An increase in cybersecurity regulation could also strongly limit the growth of cyberattacks, Vernacchia said. “The limited amount of cybersecurity-related regulation is a key issue, as it’s having two key effects. On one hand, some businesses are underestimating their exposure, and thus not investing in cybersecurity as they should — de facto increasing their risk. Other businesses are waiting for regulation to be drafted before investing in cybersecurity, in fear that the organization, processes and solutions they would implement may not be in line with the regulatory requirements which are coming.”
Amir Kolahzadeh, CEO of cybersecurity firm ITSEC, said Saudi-based business are reluctant to invest in adequate cybersecurity measures as they fail to recognize the long-term value of the initial investment needed.
“The core issues that every business is looking at in cybersecurity is a line item expense instead of looking what the cost would be if there is a breach,” he said. “This is a worldwide epidemic at the moment.
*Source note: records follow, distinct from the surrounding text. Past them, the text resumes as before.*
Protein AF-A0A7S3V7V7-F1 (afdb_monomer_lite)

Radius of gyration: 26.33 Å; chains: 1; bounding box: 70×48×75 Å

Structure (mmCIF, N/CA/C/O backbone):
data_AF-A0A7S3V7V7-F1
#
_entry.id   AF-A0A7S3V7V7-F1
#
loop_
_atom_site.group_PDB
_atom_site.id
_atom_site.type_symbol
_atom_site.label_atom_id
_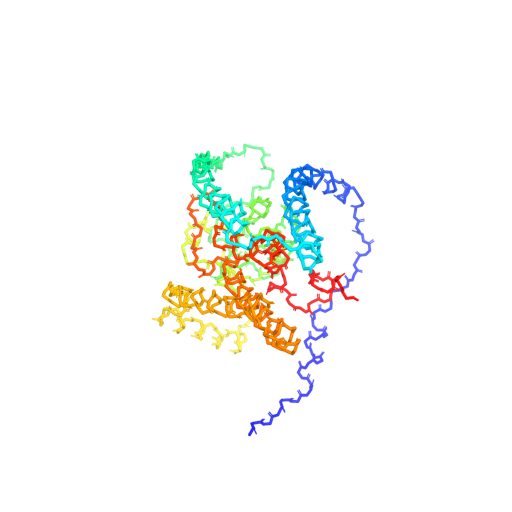atom_site.label_alt_id
_atom_site.label_comp_id
_atom_site.label_asym_id
_atom_site.label_entity_id
_atom_site.label_seq_id
_atom_site.pdbx_PDB_ins_code
_atom_site.Cartn_x
_atom_site.Cartn_y
_atom_site.Cartn_z
_atom_site.occupancy
_atom_site.B_iso_or_equiv
_atom_site.auth_seq_id
_atom_site.auth_comp_id
_atom_site.auth_asym_id
_atom_site.auth_atom_id
_atom_site.pdbx_PDB_model_num
ATOM 1 N N . MET A 1 1 ? -22.769 -11.364 -22.236 1.00 33.62 1 MET A N 1
ATOM 2 C CA . MET A 1 1 ? -22.623 -10.377 -21.144 1.00 33.62 1 MET A CA 1
ATOM 3 C C . MET A 1 1 ? -23.856 -10.473 -20.264 1.00 33.62 1 MET A C 1
ATOM 5 O O . MET A 1 1 ? -24.944 -10.422 -20.828 1.00 33.62 1 MET A O 1
ATOM 9 N N . PRO A 1 2 ? -23.733 -10.680 -18.945 1.00 36.38 2 PRO A N 1
ATOM 10 C CA . PRO A 1 2 ? -24.887 -10.576 -18.056 1.00 36.38 2 PRO A CA 1
ATOM 11 C C . PRO A 1 2 ? -25.381 -9.113 -17.992 1.00 36.38 2 PRO A C 1
ATOM 13 O O . PRO A 1 2 ? -24.572 -8.200 -18.188 1.00 36.38 2 PRO A O 1
ATOM 16 N N . PRO A 1 3 ? -26.686 -8.873 -17.770 1.00 33.75 3 PRO A N 1
ATOM 17 C CA . PRO A 1 3 ? -27.258 -7.530 -17.762 1.00 33.75 3 PRO A CA 1
ATOM 18 C C . PRO A 1 3 ? -26.762 -6.710 -16.563 1.00 33.75 3 PRO A C 1
ATOM 20 O O . PRO A 1 3 ? -26.573 -7.230 -15.464 1.00 33.75 3 PRO A O 1
ATOM 23 N N . ARG A 1 4 ? -26.545 -5.412 -16.799 1.00 37.91 4 ARG A N 1
ATOM 24 C CA . ARG A 1 4 ? -26.141 -4.422 -15.791 1.00 37.91 4 ARG A CA 1
ATOM 25 C C . ARG A 1 4 ? -27.251 -4.298 -14.737 1.00 37.91 4 ARG A C 1
ATOM 27 O O . ARG A 1 4 ? -28.420 -4.197 -15.103 1.00 37.91 4 ARG A O 1
ATOM 34 N N . ALA A 1 5 ? -26.892 -4.333 -13.454 1.00 36.66 5 ALA A N 1
ATOM 35 C CA . ALA A 1 5 ? -27.846 -4.162 -12.359 1.00 36.66 5 ALA A CA 1
ATOM 36 C C . ALA A 1 5 ? -28.517 -2.767 -12.409 1.00 36.66 5 ALA A C 1
ATOM 38 O O . ALA A 1 5 ? -27.877 -1.828 -12.887 1.00 36.66 5 ALA A O 1
ATOM 39 N N . PRO A 1 6 ? -29.771 -2.613 -11.936 1.00 39.50 6 PRO A N 1
ATOM 40 C CA . PRO A 1 6 ? -30.519 -1.359 -12.045 1.00 39.50 6 PRO A CA 1
ATOM 41 C C . PRO A 1 6 ? -29.947 -0.253 -11.146 1.00 39.50 6 PRO A C 1
ATOM 43 O O . PRO A 1 6 ? -29.542 -0.517 -10.012 1.00 39.50 6 PRO A O 1
ATOM 46 N N . ASP A 1 7 ? -30.000 0.992 -11.628 1.00 46.88 7 ASP A N 1
ATOM 47 C CA . ASP A 1 7 ? -29.434 2.200 -10.998 1.00 46.88 7 ASP A CA 1
ATOM 48 C C . ASP A 1 7 ? -29.978 2.522 -9.588 1.00 46.88 7 ASP A C 1
ATOM 50 O O . ASP A 1 7 ? -29.345 3.258 -8.834 1.00 46.88 7 ASP A O 1
ATOM 54 N N . ALA A 1 8 ? -31.092 1.910 -9.172 1.00 39.53 8 ALA A N 1
ATOM 55 C CA . ALA A 1 8 ? -31.725 2.144 -7.871 1.00 39.53 8 ALA A CA 1
ATO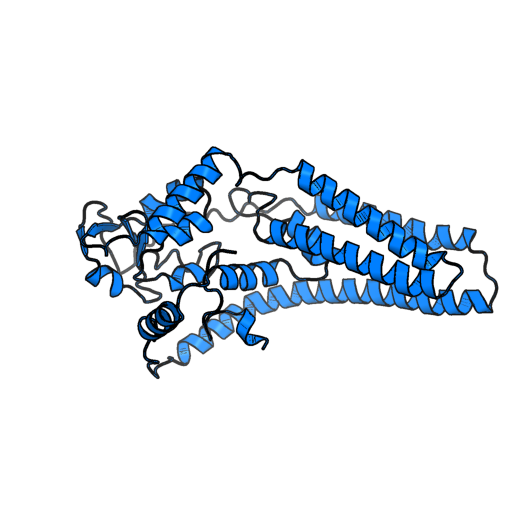M 56 C C . ALA A 1 8 ? -30.842 1.774 -6.660 1.00 39.53 8 ALA A C 1
ATOM 58 O O . ALA A 1 8 ? -30.973 2.378 -5.600 1.00 39.53 8 ALA A O 1
ATOM 59 N N . LEU A 1 9 ? -29.900 0.830 -6.806 1.00 37.66 9 LEU A N 1
ATOM 60 C CA . LEU A 1 9 ? -29.008 0.439 -5.703 1.00 37.66 9 LEU A CA 1
ATOM 61 C C . LEU A 1 9 ? -27.944 1.508 -5.385 1.00 37.66 9 LEU A C 1
ATOM 63 O O . LEU A 1 9 ? -27.355 1.497 -4.306 1.00 37.66 9 LEU A O 1
ATOM 67 N N . ARG A 1 10 ? -27.663 2.411 -6.335 1.00 36.72 10 ARG A N 1
ATOM 68 C CA . ARG A 1 10 ? -26.640 3.458 -6.200 1.00 36.72 10 ARG A CA 1
ATOM 69 C C . ARG A 1 10 ? -27.135 4.634 -5.357 1.00 36.72 10 ARG A C 1
ATOM 71 O O . ARG A 1 10 ? -26.363 5.180 -4.572 1.00 36.72 10 ARG A O 1
ATOM 78 N N . ASP A 1 11 ? -28.415 4.970 -5.477 1.00 33.78 11 ASP A N 1
ATOM 79 C CA . ASP A 1 11 ? -29.010 6.129 -4.805 1.00 33.78 11 ASP A CA 1
ATOM 80 C C . ASP A 1 11 ? -29.289 5.880 -3.314 1.00 33.78 11 ASP A C 1
ATOM 82 O O . ASP A 1 11 ? -29.212 6.811 -2.508 1.00 33.78 11 ASP A O 1
ATOM 86 N N . ASP A 1 12 ? -29.532 4.626 -2.919 1.00 37.09 12 ASP A N 1
ATOM 87 C CA . ASP A 1 12 ? -29.744 4.261 -1.512 1.00 37.09 12 ASP A CA 1
ATOM 88 C C . ASP A 1 12 ? -28.440 4.291 -0.696 1.00 37.09 12 ASP A C 1
ATOM 90 O O . ASP A 1 12 ? -28.442 4.737 0.451 1.00 37.09 12 ASP A O 1
ATOM 94 N N . ILE A 1 13 ? -27.302 3.923 -1.301 1.00 36.59 13 ILE A N 1
ATOM 95 C CA . ILE A 1 13 ? -25.981 3.956 -0.641 1.00 36.59 13 ILE A CA 1
ATOM 96 C C . ILE A 1 13 ? -25.539 5.399 -0.346 1.00 36.59 13 ILE A C 1
ATOM 98 O O . ILE A 1 13 ? -24.922 5.663 0.689 1.00 36.59 13 ILE A O 1
ATOM 102 N N . ILE A 1 14 ? -25.878 6.348 -1.227 1.00 35.19 14 ILE A N 1
ATOM 103 C CA . ILE A 1 14 ? -25.528 7.767 -1.061 1.00 35.19 14 ILE A CA 1
ATOM 104 C C . ILE A 1 14 ? -26.366 8.411 0.054 1.00 35.19 14 ILE A C 1
ATOM 106 O O . ILE A 1 14 ? -25.857 9.242 0.806 1.00 35.19 14 ILE A O 1
ATOM 110 N N . LYS A 1 15 ? -27.630 8.003 0.223 1.00 33.72 15 LYS A N 1
ATOM 111 C CA . LYS A 1 15 ? -28.526 8.585 1.237 1.00 33.72 15 LYS A CA 1
ATOM 112 C C . LYS A 1 15 ? -28.272 8.075 2.656 1.00 33.72 15 LYS A C 1
ATOM 114 O O . LYS A 1 15 ? -28.507 8.821 3.601 1.00 33.72 15 LYS A O 1
ATOM 119 N N . THR A 1 16 ? -27.769 6.853 2.836 1.00 38.34 16 THR A N 1
ATOM 120 C CA . THR A 1 16 ? -27.523 6.288 4.179 1.00 38.34 16 THR A CA 1
ATOM 121 C C . THR A 1 16 ? -26.195 6.708 4.819 1.00 38.34 16 THR A C 1
ATOM 123 O O . THR A 1 16 ? -26.024 6.498 6.017 1.00 38.34 16 THR A O 1
ATOM 126 N N . ASN A 1 17 ? -25.275 7.313 4.057 1.00 33.25 17 ASN A N 1
ATOM 127 C CA . ASN A 1 17 ? -23.928 7.687 4.521 1.00 33.25 17 ASN A CA 1
ATOM 128 C C . ASN A 1 17 ? -23.675 9.204 4.608 1.00 33.25 17 ASN A C 1
ATOM 130 O O . ASN A 1 17 ? -22.548 9.617 4.874 1.00 33.25 17 ASN A O 1
ATOM 134 N N . ALA A 1 18 ? -24.689 10.051 4.408 1.00 29.88 18 ALA A N 1
ATOM 135 C CA . ALA A 1 18 ? -24.526 11.494 4.566 1.00 29.88 18 ALA A CA 1
ATOM 136 C C . ALA A 1 18 ? -24.492 11.873 6.062 1.00 29.88 18 ALA A C 1
ATOM 138 O O . ALA A 1 18 ? -25.520 11.869 6.740 1.00 29.88 18 ALA A O 1
ATOM 139 N N . ILE A 1 19 ? -23.304 12.195 6.581 1.00 33.62 19 ILE A N 1
ATOM 140 C CA . ILE A 1 19 ? -23.118 12.779 7.919 1.00 33.62 19 ILE A CA 1
ATOM 141 C C . ILE A 1 19 ? -23.485 14.277 7.853 1.00 33.62 19 ILE A C 1
ATOM 143 O O . ILE A 1 19 ? -23.044 14.957 6.922 1.00 33.62 19 ILE A O 1
ATOM 147 N N . PRO A 1 20 ? -24.249 14.840 8.811 1.00 31.56 20 PRO A N 1
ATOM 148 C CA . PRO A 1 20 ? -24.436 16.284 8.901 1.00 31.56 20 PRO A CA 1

However, it is much more evident in the GCC due to lack of truly trained IT security professionals who can show the business acumen, foresight and the communication skills to demonstrate that potential losses are exponentially greater than the cost of securing the enterprise.”
David Michaux, of online security company Whispering Bell, said as Saudi Arabia forges ahead with its knowledge-based economy and becomes “more online,” the potential for attacks will grow.
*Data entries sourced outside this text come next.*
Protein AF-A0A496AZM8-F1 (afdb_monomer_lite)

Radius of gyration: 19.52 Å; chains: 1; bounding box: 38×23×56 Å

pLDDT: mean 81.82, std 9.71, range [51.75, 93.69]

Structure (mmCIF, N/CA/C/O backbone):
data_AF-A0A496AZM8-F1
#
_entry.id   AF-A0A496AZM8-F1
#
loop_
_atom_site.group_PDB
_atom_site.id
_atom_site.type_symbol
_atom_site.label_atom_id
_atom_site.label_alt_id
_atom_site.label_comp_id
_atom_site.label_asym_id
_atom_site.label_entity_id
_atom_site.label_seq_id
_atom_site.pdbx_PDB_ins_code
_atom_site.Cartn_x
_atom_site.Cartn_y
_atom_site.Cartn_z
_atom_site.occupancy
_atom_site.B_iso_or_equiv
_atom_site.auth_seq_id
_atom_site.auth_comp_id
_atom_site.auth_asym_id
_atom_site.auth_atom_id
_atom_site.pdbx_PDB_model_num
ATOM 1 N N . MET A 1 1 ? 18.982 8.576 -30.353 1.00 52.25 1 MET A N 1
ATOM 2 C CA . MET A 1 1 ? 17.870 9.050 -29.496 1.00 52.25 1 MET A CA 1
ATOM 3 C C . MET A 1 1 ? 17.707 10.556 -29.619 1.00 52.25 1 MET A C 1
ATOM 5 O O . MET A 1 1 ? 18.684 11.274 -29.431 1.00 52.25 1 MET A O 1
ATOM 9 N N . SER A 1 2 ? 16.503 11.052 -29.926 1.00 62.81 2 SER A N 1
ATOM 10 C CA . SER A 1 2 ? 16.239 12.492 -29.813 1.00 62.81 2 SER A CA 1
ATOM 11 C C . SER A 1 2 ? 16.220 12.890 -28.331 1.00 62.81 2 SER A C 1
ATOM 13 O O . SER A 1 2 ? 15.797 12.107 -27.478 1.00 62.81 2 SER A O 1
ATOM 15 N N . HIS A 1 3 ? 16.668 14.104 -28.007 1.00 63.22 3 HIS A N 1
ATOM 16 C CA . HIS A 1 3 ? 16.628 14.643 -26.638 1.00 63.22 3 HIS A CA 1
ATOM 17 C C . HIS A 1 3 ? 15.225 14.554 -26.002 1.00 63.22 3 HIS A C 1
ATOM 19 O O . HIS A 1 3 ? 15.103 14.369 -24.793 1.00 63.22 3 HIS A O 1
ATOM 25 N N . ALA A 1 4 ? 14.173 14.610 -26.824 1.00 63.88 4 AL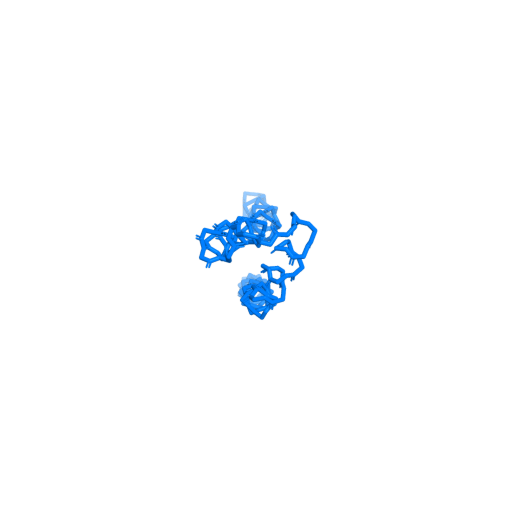A A N 1
ATOM 26 C CA . ALA A 1 4 ? 12.785 14.493 -26.391 1.00 63.88 4 ALA A CA 1
ATOM 27 C C . ALA A 1 4 ? 12.422 13.090 -25.861 1.00 63.88 4 ALA A C 1
ATOM 29 O O . ALA A 1 4 ? 11.709 12.997 -24.866 1.00 63.88 4 ALA A O 1
ATOM 30 N N . SER A 1 5 ? 12.945 12.009 -26.459 1.00 64.31 5 SER A N 1
ATOM 31 C CA . SER A 1 5 ? 12.689 10.629 -25.997 1.00 64.31 5 SER A CA 1
ATOM 32 C C . SER A 1 5 ? 13.296 10.372 -24.608 1.00 64.31 5 SER A C 1
ATOM 34 O O . SER A 1 5 ? 12.628 9.847 -23.716 1.00 64.31 5 SER A O 1
ATOM 36 N N . ASN A 1 6 ? 14.522 10.852 -24.366 1.00 68.75 6 ASN A N 1
ATOM 37 C CA . ASN A 1 6 ? 15.167 10.729 -23.053 1.00 68.75 6 ASN A CA 1
ATOM 38 C C . ASN A 1 6 ? 14.448 11.533 -21.958 1.00 68.75 6 ASN A C 1
ATOM 40 O O . ASN A 1 6 ? 14.269 11.029 -20.850 1.00 68.75 6 ASN A O 1
ATOM 44 N N . LEU A 1 7 ? 13.996 12.753 -22.265 1.00 74.12 7 LEU A N 1
ATOM 45 C CA . LEU A 1 7 ? 13.202 13.564 -21.335 1.00 74.12 7 LEU A CA 1
ATOM 46 C C . LEU A 1 7 ? 11.856 12.910 -21.000 1.00 74.12 7 LEU A C 1
ATOM 48 O O . LEU A 1 7 ? 11.460 12.885 -19.836 1.00 74.12 7 LEU A O 1
ATOM 52 N N . MET A 1 8 ? 11.175 12.342 -21.998 1.00 74.25 8 MET A N 1
ATOM 53 C CA . MET A 1 8 ? 9.900 11.648 -21.805 1.00 74.25 8 MET A CA 1
ATOM 54 C C . MET A 1 8 ? 10.051 10.417 -20.904 1.00 74.25 8 MET A C 1
ATOM 56 O O . MET A 1 8 ? 9.233 10.199 -20.015 1.00 74.25 8 MET A O 1
ATOM 60 N N . LEU A 1 9 ? 11.126 9.649 -21.073 1.00 71.12 9 LEU A N 1
ATOM 61 C CA . LEU A 1 9 ? 11.431 8.495 -20.229 1.00 71.12 9 LEU A CA 1
ATOM 62 C C . LEU A 1 9 ? 11.723 8.872 -18.769 1.00 71.12 9 LEU A C 1
ATOM 64 O O . LEU A 1 9 ? 11.204 8.226 -17.862 1.00 71.12 9 LEU A O 1
ATOM 68 N N . ILE A 1 10 ? 12.508 9.928 -18.533 1.00 75.06 10 ILE A N 1
ATOM 69 C CA . ILE A 1 10 ? 12.786 10.437 -17.177 1.00 75.06 10 ILE A CA 1
ATOM 70 C C . ILE A 1 10 ? 11.491 10.910 -16.505 1.00 75.06 10 ILE A C 1
ATOM 72 O O . ILE A 1 10 ? 11.259 10.639 -15.327 1.00 75.06 10 ILE A O 1
ATOM 76 N N . LEU A 1 11 ? 10.617 11.580 -17.261 1.00 79.56 11 LEU A N 1
ATOM 77 C CA . LEU A 1 11 ? 9.313 12.017 -16.773 1.00 79.56 11 LEU A CA 1
ATOM 78 C C . LEU A 1 11 ? 8.434 10.822 -16.372 1.00 79.56 11 LEU A C 1
ATOM 80 O O . LEU A 1 11 ? 7.817 10.848 -15.310 1.00 79.56 11 LEU A O 1
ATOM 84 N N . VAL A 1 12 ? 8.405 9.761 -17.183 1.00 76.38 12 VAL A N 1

With Saudi Arabia’s Vision 2030 of a “knowledge economy,” growth in the ICT will be fueled by digitization — including IT innovation, big data projects, smart city initiatives, and cloud-based services. In addition, Saudis are among the most active social media users in the world — and largest adopters of Twitter in the Arab region.
Mathivanan V., vice president of ManageEngine, said while Saudi Arabia has taken “significant steps” to achieve cyber-readiness, including the introduction of the National Authority of Cyber Security which aims to enhance the protection of networks, IT systems, and data through regulatory and operational tasks, he warned that sophisticated cyberthreats have evolved in the wake of digitization and urged companies to better employ sustainable IT practices and state-of-the-art cybersecurity tools.
“A trained security professional cannot win the battle against cybercrime with just a mere knowledge of IT security,” he said. “What he needs is the right weapon to master the art of cybersecurity.”
James Lyne, head of R&D at SANS Institute, which specializes in information security, said given Saudi Arabia’s visible agenda to lead the charge in smart cities, connected industry and to develop a knowledge economy, it is key that the Kingdom also has an equally ambitious cybersecurity skills strategy.
“A gap between the two will lead to substantial attacks and reputation damage for the region,” he said.
“Firstly, Saudi Arabia needs more cybersecurity practitioners overall — particularly with the ambitious development projects being undertaken as part of the Kingdom’s 2030 Vision. Secondly, existing cybersecurity practitioners also have to continue to sharpen their skills to increase the depth of their expertise.”
He urged companies not to ignore the fact that employee behavior is a weak link in cybersecurity and is becoming an increasing source of risk.
“Many of the breaches that occur still take advantage of basic cybersecurity failures and, as such, education has to be a huge part of the solution. Everyone in Saudi Arabia has a role to play in making sure that cybercriminals get fewer clicks on their nasty emails, documents and phishing links.”
He said it was difficult to truly grasp the overall financial figures associated with cybercrime.
“That said, even the tip of the iceberg that we do see is very substantial and it has already been demonstrated that Saudi Arabia is a major target. Given attackers have already had success compromising facilities, it is extremely likely other cybercriminals will follow.”